China's banking and insurance sector regulator is probing Ping An Insurance Group Co of China Ltd's investments in the property market after the firm took a big profit hit from a soured bet. The China Banking and Insurance Regulatory Commission (CBIRC) has also ordered the insurer to stop selling alternative investment products, which are typically tied to the property market.
Ping An claimed its real estate exposure was significantly lower than the regulatory cap. The regulatory move comes after Ping An, the country's biggest insurer by assets, in February disclosed a 54 billion yuan ($8.4 billion) exposure to the indebted China Fortune Land Development Co Ltd.
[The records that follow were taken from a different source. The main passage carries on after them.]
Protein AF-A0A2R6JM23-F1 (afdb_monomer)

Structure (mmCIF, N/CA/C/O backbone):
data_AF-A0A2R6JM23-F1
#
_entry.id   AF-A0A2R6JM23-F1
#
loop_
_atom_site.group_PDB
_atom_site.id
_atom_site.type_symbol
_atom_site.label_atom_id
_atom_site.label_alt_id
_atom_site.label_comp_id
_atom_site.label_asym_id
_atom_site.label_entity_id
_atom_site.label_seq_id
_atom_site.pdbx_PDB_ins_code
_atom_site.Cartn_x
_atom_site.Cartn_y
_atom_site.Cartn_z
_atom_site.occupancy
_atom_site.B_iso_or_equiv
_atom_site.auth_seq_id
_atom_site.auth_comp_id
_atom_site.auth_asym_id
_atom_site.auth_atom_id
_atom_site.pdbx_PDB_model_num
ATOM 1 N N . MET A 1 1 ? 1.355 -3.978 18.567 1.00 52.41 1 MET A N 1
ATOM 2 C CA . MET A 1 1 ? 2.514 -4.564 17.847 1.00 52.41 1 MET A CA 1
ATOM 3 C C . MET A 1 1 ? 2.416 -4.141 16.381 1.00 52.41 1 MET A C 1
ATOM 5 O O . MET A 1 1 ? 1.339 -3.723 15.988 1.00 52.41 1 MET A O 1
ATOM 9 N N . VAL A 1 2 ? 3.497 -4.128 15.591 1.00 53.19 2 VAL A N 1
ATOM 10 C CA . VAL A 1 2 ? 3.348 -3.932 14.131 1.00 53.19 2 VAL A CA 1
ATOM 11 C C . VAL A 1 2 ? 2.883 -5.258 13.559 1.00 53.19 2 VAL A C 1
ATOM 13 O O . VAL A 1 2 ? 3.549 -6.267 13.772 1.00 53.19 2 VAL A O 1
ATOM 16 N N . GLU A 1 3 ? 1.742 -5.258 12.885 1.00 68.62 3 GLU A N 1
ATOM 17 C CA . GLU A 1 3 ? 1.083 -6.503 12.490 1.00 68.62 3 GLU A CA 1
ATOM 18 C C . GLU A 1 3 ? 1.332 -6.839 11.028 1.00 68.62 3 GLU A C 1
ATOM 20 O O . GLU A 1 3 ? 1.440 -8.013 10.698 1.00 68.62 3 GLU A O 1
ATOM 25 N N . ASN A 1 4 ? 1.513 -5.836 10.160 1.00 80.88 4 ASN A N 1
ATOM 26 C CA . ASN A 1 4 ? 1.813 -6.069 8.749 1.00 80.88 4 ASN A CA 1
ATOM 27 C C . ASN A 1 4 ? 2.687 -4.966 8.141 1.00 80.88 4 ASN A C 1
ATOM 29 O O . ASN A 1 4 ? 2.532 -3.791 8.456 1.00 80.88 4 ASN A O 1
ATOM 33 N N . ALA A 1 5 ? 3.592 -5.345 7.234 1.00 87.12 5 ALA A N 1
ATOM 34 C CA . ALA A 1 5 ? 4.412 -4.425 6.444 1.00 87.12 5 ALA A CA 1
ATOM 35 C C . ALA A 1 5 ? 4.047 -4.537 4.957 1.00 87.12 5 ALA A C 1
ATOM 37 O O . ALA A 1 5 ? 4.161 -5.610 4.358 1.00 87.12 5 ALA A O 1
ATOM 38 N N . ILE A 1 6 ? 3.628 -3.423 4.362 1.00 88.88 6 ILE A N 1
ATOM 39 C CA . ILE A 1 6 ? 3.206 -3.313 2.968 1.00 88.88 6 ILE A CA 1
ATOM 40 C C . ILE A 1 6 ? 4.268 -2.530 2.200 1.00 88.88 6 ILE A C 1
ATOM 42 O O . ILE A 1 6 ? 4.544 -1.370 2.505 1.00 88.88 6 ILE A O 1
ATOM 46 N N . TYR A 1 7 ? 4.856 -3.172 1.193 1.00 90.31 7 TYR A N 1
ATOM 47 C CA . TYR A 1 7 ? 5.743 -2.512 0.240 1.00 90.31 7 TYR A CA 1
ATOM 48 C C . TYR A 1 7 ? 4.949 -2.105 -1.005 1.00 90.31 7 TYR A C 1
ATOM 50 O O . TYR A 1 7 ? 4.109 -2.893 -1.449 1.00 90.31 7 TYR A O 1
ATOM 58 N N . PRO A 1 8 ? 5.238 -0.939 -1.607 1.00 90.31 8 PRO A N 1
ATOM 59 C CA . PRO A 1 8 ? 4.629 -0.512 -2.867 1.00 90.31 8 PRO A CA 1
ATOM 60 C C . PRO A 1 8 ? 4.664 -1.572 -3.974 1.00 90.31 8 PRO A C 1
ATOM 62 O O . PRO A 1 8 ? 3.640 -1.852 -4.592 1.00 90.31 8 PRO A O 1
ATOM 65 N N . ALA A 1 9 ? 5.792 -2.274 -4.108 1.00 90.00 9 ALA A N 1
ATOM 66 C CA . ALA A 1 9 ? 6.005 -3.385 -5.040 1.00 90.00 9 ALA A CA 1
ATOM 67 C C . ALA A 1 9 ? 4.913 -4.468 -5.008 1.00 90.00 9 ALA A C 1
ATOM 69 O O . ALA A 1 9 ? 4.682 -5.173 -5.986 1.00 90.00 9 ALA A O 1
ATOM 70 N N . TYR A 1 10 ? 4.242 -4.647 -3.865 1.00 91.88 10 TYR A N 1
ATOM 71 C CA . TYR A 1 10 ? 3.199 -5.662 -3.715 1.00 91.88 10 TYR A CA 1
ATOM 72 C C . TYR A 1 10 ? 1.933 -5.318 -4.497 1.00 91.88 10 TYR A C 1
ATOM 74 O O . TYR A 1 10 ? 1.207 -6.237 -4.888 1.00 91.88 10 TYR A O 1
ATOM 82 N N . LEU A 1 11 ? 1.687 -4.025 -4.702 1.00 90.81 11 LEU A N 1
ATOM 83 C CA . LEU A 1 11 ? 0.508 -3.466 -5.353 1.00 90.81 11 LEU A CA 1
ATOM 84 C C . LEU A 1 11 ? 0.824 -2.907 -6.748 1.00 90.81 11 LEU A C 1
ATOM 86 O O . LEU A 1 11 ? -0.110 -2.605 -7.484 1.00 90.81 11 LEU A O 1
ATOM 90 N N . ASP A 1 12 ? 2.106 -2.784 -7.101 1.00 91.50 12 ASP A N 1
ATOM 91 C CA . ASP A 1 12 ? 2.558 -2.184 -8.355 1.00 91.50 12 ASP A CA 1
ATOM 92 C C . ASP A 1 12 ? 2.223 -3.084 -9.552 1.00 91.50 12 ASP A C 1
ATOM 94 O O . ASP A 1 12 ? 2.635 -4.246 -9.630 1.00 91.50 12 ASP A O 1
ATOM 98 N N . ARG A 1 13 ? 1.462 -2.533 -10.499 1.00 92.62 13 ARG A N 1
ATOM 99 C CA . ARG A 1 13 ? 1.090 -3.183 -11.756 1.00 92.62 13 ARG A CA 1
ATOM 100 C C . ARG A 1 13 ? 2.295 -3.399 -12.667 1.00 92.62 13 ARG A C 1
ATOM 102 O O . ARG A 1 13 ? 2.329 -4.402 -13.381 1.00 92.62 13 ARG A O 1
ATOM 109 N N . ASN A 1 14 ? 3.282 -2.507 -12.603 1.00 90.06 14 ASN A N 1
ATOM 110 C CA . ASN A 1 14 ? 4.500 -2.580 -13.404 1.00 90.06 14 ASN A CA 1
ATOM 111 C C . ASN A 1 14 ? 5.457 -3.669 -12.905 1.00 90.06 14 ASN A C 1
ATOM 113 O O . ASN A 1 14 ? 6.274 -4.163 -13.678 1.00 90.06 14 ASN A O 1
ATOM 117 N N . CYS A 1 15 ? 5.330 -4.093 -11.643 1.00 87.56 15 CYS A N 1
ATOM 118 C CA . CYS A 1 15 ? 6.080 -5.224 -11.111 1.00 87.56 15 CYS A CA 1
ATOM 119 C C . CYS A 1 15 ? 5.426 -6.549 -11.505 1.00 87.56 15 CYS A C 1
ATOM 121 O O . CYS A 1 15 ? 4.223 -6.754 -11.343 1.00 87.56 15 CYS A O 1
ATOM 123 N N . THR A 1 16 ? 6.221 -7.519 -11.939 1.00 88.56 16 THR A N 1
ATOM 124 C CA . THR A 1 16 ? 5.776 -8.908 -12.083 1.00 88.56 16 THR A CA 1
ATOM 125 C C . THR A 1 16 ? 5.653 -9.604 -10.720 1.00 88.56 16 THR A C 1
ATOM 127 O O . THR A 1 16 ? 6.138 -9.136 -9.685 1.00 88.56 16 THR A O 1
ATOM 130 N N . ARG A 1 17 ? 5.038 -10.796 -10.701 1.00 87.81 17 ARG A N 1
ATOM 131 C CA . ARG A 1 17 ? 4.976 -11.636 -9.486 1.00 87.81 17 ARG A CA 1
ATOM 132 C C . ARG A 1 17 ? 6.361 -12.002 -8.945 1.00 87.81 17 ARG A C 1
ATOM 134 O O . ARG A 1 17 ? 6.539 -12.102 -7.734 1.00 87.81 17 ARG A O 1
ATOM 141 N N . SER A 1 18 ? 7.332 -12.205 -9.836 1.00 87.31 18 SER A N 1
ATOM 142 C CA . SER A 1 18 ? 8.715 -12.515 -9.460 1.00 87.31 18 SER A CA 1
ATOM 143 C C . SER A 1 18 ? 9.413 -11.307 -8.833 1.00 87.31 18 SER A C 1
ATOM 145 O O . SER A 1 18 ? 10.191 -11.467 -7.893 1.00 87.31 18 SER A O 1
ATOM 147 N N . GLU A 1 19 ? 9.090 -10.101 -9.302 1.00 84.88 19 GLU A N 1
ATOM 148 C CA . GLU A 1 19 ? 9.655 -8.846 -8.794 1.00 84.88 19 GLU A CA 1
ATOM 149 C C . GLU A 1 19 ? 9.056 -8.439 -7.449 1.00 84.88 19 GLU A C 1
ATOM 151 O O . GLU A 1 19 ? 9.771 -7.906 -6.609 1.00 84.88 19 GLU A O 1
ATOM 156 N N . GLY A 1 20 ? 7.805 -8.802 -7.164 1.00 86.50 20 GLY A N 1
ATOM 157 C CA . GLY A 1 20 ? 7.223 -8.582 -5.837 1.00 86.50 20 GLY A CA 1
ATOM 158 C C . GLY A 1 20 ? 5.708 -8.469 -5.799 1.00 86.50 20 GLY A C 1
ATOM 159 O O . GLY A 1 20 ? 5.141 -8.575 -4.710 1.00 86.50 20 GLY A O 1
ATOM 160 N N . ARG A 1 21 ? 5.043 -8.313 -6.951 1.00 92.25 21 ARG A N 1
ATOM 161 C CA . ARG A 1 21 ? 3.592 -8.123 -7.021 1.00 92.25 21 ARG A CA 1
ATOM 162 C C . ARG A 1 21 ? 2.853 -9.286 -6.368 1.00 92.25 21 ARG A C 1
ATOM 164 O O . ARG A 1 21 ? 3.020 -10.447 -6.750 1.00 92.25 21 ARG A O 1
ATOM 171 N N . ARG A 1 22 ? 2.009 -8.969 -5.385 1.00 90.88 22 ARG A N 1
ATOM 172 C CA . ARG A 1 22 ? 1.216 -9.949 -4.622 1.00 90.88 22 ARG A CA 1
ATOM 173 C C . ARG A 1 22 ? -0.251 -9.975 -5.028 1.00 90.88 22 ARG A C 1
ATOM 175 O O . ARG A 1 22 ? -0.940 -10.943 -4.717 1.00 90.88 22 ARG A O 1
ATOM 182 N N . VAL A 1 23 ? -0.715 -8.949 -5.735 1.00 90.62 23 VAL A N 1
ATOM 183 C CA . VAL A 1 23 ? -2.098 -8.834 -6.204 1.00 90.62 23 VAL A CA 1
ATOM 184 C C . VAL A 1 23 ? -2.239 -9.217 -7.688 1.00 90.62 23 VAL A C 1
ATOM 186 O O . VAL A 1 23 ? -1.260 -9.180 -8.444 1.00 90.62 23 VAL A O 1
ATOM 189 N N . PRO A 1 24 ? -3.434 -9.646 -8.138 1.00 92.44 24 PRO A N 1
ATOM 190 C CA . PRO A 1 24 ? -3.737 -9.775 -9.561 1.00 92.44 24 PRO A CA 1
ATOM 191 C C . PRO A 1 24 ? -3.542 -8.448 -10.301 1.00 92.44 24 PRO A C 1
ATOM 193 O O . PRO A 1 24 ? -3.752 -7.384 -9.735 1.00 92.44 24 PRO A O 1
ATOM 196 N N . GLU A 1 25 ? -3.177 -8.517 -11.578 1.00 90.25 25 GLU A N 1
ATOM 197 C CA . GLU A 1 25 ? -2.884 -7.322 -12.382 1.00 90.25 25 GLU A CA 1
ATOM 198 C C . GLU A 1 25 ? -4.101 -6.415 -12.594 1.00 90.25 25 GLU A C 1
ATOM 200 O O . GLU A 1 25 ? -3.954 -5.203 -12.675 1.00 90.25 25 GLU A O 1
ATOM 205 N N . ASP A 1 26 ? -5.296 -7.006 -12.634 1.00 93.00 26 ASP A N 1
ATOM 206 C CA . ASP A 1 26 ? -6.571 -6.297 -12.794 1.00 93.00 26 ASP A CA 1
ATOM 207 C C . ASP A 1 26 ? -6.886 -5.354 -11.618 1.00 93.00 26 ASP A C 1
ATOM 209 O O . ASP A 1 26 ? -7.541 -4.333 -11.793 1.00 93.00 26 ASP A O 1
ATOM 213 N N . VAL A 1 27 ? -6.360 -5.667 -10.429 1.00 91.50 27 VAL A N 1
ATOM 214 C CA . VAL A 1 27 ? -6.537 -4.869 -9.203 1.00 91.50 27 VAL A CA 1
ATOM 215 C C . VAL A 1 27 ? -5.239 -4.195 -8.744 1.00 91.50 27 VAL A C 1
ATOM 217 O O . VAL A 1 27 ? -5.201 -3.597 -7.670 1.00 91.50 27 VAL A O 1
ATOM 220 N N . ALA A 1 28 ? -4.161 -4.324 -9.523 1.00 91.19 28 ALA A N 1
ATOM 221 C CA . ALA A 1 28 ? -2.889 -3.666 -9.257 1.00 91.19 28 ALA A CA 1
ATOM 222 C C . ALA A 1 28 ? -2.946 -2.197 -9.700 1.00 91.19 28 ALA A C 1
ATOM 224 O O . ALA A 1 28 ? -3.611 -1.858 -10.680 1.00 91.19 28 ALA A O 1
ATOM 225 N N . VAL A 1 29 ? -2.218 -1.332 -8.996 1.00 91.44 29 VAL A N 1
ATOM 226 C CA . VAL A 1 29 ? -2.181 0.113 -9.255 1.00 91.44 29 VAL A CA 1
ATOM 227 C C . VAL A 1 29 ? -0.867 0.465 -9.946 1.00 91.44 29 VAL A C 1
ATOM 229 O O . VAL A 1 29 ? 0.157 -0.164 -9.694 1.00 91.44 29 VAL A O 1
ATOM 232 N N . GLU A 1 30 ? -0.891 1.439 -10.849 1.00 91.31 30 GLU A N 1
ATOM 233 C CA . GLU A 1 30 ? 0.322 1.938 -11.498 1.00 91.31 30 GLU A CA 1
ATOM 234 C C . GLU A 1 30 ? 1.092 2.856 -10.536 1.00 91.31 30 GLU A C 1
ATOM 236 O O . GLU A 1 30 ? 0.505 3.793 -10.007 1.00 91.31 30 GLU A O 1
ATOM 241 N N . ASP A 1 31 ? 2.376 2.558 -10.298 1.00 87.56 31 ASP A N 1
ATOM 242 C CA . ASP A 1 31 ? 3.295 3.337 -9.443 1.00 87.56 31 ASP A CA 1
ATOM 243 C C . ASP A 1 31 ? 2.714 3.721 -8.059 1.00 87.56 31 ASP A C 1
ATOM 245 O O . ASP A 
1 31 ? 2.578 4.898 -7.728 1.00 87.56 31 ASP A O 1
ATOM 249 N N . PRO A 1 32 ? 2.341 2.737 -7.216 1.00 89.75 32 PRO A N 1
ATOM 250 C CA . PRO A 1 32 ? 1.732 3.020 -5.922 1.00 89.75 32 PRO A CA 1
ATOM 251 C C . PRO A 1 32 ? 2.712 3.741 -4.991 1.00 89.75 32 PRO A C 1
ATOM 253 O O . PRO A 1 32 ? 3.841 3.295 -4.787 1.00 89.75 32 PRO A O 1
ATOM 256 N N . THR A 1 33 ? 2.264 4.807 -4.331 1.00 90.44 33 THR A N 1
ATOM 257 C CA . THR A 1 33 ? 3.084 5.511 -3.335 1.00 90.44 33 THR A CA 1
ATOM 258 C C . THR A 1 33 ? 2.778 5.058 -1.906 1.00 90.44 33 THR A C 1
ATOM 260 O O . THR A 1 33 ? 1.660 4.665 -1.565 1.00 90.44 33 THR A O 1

Ping An made adjustments to its earnings figures including booking impairment provisions of 35.9 billion yuan for investments related to China Fortune in the first half of 2021, which contributed to a 15.5% fall in its net profit in the January to June period.
China Fortune, a developer of industrial parks and urban real estate, said it had overdue debt and interest worth 69.2 billion yuan as of June-end, and that default and liquidity stress could impact its operations and financing.
The regulatory probe into Ping An's property portfolio also comes against the backdrop of Beijing sharpening its scrutiny of the country's red-hot real estate market by tackling unbridled borrowing that has fuelled concern about financial risk.
The government has been working to curb unregulated credit flows into the property market. And as new rules choke off shadow lending to developers, the squeeze is increasing the risk of default for some of the country's biggest property players.
The insurance regulator's investigation into Ping An, the only insurer designated as systemically important, aims to uncover and contain risk connected to its property investment portfolio. The insurer's total real estate-related exposure is 185.5 billion yuan, weighing roughly equally on equities, debt and investment properties and accounting for around 4.8% to 4.9% of its 3.8 trillion yuan total investment portfolio.
Property Exposure - The regulator's latest on-site probe into Shenzhen-based Ping An, whose shares are down more than 40% this year, started this month. CBIRC in February ordered the insurer to halt the sale of so-called alternative investment products, leaving dozens in a team set up for the purpose without work.
Ping An's other property investments include 14.1% of the shares in China Jinmao Holdings Group Ltd, 8% of Country Garden Holdings Co Ltd and 6.54% of CIFI Holdings (Group) Co Ltd, showed Refinitiv data based on company filings.